Once you reach the line that holds "ATOM 136 O O" in the listing below, output it and every line after it through the line that holds "ATOM 157 C C", word for word.
TASK MATERIAL START
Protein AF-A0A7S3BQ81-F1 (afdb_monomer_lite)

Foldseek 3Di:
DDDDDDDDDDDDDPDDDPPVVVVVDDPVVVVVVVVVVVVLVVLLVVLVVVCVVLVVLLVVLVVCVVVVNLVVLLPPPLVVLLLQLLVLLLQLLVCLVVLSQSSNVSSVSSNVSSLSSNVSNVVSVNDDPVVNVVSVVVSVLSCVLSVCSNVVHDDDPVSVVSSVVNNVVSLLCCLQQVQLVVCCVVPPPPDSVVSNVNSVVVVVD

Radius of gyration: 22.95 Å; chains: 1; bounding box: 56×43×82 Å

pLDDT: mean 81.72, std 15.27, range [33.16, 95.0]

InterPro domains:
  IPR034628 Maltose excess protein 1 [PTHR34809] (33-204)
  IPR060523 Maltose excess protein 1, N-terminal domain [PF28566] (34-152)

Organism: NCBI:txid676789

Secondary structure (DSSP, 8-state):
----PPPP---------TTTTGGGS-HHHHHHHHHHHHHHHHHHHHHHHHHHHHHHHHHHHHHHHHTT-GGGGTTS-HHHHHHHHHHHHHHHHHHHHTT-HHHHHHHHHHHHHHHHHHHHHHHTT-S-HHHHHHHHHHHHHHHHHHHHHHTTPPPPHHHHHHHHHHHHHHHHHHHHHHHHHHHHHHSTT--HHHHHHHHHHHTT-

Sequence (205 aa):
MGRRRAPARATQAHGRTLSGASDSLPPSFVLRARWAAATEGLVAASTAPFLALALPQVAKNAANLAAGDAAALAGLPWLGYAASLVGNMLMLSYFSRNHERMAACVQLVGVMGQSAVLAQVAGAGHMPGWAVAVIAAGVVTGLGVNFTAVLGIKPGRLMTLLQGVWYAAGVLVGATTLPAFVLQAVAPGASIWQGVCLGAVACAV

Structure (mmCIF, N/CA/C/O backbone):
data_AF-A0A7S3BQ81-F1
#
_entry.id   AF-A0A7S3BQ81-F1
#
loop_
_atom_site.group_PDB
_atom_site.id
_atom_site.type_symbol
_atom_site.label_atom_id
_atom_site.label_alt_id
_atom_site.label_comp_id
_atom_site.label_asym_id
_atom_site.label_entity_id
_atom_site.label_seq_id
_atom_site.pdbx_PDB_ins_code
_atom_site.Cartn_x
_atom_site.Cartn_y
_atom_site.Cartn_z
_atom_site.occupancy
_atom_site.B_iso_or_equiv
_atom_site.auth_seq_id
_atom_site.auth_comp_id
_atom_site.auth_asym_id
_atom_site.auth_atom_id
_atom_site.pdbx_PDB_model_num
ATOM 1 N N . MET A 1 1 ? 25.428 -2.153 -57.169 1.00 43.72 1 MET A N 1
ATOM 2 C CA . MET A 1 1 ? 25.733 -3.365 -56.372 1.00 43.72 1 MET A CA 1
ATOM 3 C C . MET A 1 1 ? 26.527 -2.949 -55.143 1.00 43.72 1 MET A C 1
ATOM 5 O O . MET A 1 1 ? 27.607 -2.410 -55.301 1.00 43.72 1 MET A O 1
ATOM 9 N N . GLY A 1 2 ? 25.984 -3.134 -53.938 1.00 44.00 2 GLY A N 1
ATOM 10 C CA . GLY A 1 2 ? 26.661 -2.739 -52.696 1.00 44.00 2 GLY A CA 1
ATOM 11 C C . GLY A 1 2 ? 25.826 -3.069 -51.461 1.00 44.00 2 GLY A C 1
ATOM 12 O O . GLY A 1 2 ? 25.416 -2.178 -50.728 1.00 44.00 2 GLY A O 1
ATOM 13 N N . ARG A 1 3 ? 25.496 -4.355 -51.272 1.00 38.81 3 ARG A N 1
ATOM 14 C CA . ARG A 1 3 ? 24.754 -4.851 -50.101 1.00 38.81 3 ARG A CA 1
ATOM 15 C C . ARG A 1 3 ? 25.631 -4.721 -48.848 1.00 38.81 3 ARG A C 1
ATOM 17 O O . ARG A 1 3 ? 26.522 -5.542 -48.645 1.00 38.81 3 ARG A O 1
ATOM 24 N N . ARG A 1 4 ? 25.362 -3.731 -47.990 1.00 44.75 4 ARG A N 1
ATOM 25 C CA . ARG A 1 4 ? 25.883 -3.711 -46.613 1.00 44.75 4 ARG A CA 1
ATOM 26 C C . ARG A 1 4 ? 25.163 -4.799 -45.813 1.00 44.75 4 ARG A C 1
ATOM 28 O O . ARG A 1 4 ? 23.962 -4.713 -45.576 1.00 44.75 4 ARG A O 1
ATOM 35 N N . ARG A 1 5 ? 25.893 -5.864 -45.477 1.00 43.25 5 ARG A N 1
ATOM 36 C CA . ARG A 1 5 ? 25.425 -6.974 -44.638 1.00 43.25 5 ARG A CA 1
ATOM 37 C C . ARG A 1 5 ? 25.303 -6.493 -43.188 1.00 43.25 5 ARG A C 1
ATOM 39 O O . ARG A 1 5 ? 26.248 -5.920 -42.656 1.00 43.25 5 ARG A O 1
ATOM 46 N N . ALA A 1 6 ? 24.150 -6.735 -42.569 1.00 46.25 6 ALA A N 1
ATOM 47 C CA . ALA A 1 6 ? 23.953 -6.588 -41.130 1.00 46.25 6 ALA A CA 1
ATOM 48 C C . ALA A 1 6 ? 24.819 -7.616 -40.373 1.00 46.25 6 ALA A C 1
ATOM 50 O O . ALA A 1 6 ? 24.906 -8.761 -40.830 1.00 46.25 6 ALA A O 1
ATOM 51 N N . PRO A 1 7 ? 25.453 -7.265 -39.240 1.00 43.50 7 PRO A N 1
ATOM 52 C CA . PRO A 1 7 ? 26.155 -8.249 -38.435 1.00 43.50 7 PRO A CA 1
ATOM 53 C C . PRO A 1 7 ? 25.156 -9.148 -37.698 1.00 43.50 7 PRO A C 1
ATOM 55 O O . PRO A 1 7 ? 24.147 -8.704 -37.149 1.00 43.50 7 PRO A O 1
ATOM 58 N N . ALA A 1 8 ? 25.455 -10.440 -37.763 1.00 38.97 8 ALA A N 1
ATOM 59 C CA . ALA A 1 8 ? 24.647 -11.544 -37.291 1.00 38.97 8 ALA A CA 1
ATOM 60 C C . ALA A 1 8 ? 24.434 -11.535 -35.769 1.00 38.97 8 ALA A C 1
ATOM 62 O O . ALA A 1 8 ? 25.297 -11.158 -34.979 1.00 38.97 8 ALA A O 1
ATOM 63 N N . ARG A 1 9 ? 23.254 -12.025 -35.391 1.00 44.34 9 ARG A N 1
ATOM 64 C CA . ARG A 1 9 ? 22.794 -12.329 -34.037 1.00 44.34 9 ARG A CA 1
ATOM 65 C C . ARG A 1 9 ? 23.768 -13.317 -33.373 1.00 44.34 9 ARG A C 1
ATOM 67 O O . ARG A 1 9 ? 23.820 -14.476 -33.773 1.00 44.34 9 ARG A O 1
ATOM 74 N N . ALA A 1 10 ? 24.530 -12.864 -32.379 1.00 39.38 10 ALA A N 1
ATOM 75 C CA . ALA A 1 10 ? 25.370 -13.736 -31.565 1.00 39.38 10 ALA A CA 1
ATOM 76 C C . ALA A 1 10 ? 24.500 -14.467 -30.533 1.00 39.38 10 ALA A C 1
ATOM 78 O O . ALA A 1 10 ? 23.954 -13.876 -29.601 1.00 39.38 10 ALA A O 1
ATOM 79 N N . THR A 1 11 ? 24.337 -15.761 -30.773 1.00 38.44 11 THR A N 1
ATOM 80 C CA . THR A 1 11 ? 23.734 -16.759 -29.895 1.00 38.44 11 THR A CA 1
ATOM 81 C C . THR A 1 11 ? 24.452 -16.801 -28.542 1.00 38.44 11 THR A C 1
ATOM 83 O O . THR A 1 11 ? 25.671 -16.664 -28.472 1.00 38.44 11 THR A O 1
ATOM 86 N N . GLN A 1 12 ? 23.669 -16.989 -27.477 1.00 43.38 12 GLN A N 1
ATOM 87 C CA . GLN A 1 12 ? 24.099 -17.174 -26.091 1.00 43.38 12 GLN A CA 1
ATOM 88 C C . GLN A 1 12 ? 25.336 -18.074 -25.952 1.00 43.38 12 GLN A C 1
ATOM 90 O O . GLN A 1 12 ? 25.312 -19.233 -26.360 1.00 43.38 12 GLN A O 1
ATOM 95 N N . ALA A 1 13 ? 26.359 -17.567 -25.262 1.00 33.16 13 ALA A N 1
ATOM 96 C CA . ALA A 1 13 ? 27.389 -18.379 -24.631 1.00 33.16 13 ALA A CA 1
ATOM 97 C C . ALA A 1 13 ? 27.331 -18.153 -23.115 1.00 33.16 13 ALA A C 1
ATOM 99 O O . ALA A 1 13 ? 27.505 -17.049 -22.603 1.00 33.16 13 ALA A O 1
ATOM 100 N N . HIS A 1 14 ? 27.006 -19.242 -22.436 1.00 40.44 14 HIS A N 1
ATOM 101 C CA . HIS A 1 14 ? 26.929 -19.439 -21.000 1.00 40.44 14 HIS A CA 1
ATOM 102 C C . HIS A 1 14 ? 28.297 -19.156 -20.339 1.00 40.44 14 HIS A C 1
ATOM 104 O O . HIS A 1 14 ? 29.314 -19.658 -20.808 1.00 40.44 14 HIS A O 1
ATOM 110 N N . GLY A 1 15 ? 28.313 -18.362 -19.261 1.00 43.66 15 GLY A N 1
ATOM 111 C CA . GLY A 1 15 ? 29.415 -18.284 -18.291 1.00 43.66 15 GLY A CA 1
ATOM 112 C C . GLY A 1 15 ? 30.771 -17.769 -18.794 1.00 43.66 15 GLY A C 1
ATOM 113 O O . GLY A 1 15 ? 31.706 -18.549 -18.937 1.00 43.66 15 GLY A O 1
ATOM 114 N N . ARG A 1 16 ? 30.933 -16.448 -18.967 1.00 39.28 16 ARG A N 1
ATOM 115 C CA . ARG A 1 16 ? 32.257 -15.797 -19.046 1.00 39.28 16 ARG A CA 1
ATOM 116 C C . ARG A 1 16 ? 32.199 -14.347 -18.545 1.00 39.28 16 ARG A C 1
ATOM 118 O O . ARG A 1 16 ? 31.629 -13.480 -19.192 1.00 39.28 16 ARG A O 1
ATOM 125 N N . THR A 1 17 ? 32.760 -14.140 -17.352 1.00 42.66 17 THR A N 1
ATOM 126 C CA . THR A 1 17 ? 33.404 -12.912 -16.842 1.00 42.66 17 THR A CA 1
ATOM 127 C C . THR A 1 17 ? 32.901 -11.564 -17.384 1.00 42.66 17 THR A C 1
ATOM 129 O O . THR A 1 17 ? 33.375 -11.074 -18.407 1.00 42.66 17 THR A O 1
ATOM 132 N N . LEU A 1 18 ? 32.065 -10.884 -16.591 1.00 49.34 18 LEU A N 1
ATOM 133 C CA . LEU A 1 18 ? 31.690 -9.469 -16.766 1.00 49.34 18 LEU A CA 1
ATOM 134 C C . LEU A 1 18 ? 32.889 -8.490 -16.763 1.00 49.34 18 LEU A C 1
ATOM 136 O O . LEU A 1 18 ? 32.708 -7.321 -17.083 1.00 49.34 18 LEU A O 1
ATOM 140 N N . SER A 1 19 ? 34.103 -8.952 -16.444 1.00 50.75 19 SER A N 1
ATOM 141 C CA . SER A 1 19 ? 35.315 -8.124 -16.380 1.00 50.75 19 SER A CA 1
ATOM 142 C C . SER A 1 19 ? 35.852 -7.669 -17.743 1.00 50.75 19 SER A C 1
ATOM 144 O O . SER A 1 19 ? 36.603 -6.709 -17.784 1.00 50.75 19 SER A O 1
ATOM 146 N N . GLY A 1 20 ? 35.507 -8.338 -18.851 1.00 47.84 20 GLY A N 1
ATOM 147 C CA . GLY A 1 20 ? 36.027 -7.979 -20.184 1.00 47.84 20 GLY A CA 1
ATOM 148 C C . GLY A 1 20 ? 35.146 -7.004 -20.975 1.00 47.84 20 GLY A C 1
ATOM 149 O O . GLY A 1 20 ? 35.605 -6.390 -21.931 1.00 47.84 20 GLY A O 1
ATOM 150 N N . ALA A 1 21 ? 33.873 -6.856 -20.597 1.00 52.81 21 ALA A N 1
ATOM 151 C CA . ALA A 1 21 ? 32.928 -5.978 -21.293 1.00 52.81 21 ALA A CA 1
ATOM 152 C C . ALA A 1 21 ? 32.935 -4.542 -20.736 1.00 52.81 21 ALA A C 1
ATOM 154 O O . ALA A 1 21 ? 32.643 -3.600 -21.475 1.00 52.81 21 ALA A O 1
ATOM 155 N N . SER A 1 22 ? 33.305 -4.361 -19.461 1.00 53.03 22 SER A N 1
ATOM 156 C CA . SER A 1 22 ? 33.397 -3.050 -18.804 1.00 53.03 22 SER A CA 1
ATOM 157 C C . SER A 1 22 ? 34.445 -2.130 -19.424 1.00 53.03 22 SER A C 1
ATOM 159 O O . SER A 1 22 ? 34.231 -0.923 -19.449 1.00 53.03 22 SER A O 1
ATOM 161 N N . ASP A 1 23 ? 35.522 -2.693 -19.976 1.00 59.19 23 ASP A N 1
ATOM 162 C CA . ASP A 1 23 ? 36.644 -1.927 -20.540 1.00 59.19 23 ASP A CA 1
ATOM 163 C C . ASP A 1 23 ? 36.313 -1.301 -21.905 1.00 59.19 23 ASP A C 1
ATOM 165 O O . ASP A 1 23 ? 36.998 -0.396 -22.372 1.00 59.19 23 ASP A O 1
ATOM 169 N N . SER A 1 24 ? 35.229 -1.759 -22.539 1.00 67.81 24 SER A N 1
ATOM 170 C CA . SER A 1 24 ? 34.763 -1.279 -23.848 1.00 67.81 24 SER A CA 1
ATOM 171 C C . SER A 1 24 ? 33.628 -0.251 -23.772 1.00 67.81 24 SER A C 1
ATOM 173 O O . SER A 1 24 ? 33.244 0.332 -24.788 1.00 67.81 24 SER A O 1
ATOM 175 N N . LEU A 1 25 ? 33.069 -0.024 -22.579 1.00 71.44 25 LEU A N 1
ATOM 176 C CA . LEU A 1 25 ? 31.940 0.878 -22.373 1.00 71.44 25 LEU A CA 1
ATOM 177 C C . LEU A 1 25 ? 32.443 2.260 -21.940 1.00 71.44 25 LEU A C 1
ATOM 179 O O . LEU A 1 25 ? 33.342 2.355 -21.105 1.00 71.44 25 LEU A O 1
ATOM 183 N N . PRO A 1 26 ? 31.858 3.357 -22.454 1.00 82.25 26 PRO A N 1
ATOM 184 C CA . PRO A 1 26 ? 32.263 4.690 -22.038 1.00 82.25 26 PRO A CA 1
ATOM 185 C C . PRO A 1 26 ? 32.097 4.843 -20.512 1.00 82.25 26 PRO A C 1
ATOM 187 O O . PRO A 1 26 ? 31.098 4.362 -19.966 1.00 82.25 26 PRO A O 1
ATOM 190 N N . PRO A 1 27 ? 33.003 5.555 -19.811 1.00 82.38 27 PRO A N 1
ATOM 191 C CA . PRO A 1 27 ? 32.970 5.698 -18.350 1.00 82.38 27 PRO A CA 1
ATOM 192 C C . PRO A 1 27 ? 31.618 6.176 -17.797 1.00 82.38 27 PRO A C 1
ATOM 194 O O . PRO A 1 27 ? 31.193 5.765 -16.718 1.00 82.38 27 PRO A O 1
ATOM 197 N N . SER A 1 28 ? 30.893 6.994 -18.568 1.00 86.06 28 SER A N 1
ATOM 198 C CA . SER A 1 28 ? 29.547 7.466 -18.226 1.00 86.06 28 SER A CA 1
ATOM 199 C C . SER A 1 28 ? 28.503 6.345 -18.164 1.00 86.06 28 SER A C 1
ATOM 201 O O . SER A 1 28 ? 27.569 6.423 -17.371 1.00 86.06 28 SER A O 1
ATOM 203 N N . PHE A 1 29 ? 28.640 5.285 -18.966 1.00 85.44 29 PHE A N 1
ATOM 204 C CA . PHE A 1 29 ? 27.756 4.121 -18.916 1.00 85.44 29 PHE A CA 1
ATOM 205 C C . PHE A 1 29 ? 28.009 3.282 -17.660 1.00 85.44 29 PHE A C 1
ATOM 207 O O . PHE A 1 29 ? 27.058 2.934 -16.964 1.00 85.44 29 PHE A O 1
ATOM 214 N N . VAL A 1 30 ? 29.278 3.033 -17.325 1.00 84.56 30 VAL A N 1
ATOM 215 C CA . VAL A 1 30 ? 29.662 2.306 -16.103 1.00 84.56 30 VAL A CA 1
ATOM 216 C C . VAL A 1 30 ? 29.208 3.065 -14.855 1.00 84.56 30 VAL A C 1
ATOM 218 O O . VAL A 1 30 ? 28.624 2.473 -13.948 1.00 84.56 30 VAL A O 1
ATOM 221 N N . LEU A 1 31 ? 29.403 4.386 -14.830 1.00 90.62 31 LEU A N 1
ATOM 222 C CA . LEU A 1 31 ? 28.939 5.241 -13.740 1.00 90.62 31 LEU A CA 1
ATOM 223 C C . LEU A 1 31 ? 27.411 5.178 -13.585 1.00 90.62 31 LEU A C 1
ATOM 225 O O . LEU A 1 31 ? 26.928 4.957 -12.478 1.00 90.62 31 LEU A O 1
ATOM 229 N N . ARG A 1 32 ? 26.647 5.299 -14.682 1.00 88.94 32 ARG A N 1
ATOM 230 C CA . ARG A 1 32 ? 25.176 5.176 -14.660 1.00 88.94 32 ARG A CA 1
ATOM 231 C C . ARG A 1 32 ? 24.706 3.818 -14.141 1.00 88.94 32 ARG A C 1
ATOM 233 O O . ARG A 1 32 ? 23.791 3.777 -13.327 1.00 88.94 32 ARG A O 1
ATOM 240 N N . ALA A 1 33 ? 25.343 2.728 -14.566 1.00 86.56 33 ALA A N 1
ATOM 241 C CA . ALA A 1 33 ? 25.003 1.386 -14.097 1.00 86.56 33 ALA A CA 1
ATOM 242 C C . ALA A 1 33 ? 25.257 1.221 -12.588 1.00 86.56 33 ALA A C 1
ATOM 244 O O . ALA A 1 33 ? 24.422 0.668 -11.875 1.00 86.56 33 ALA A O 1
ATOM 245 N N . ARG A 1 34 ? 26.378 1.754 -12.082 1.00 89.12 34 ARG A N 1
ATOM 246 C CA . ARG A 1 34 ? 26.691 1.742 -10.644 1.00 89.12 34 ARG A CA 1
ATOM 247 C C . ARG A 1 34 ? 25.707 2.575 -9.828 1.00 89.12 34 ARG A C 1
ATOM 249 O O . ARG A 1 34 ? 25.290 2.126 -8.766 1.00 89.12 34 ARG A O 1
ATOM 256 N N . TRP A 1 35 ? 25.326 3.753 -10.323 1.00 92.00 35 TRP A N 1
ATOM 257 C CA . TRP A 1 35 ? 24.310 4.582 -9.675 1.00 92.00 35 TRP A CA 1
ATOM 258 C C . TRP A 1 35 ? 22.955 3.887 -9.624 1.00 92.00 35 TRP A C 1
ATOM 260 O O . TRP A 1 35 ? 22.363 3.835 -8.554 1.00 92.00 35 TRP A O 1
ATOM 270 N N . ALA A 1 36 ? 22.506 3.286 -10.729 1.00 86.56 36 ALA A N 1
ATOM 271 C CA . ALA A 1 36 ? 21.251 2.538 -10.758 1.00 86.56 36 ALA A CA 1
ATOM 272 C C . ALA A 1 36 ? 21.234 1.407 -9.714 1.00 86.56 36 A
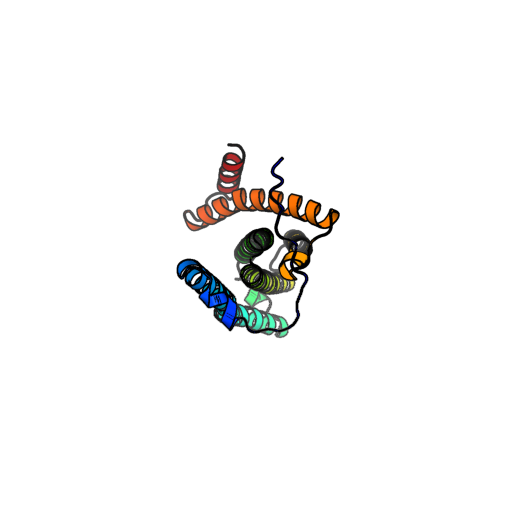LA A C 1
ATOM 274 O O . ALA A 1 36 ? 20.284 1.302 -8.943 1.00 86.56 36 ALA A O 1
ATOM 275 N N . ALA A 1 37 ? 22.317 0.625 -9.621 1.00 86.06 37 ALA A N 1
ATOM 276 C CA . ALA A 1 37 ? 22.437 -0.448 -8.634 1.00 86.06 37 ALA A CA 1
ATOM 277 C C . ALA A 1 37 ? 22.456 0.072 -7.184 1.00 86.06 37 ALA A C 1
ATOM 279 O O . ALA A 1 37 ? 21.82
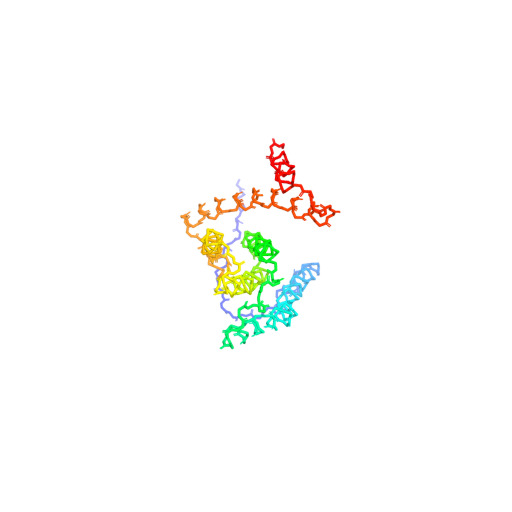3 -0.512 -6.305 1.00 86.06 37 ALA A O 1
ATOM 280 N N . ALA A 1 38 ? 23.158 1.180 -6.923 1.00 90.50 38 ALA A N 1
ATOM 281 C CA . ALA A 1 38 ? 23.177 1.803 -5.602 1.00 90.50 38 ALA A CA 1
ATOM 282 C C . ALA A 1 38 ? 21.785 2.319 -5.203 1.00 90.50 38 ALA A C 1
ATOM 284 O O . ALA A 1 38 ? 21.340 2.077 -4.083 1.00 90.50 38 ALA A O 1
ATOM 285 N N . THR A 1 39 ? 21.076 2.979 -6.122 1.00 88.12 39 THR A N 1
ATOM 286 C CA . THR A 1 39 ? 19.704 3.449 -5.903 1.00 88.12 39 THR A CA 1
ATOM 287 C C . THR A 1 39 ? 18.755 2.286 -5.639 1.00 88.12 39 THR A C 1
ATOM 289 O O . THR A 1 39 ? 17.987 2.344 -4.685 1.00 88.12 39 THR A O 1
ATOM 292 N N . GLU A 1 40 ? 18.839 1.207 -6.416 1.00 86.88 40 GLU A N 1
TASK MATERIAL END
▶ WRITTEN ANSWER:
ATOM 136 O O . LEU A 1 18 ? 32.708 -7.321 -17.083 1.00 49.34 18 LEU A O 1
ATOM 140 N N . SER A 1 19 ? 34.103 -8.952 -16.444 1.00 50.75 19 SER A N 1
ATOM 141 C CA . SER A 1 19 ? 35.315 -8.124 -16.380 1.00 50.75 19 SER A CA 1
ATOM 142 C C . SER A 1 19 ? 35.852 -7.669 -17.743 1.00 50.75 19 SER A C 1
ATOM 144 O O . SER A 1 19 ? 36.603 -6.709 -17.784 1.00 50.75 19 SER A O 1
ATOM 146 N N . GLY A 1 20 ? 35.507 -8.338 -18.851 1.00 47.84 20 GLY A N 1
ATOM 147 C CA . GLY A 1 20 ? 36.027 -7.979 -20.184 1.00 47.84 20 GLY A CA 1
ATOM 148 C C . GLY A 1 20 ? 35.146 -7.004 -20.975 1.00 47.84 20 GLY A C 1
ATOM 149 O O . GLY A 1 20 ? 35.605 -6.390 -21.931 1.00 47.84 20 GLY A O 1
ATOM 150 N N . ALA A 1 21 ? 33.873 -6.856 -20.597 1.00 52.81 21 ALA A N 1
ATOM 151 C CA . ALA A 1 21 ? 32.928 -5.978 -21.293 1.00 52.81 21 ALA A CA 1
ATOM 152 C C . ALA A 1 21 ? 32.935 -4.542 -20.736 1.00 52.81 21 ALA A C 1
ATOM 154 O O . ALA A 1 21 ? 32.643 -3.600 -21.475 1.00 52.81 21 ALA A O 1
ATOM 155 N N . SER A 1 22 ? 33.305 -4.361 -19.461 1.00 53.03 22 SER A N 1
ATOM 156 C CA . SER A 1 22 ? 33.397 -3.050 -18.804 1.00 53.03 22 SER A CA 1
ATOM 157 C C . SER A 1 22 ? 34.445 -2.130 -19.424 1.00 53.03 22 SER A C 1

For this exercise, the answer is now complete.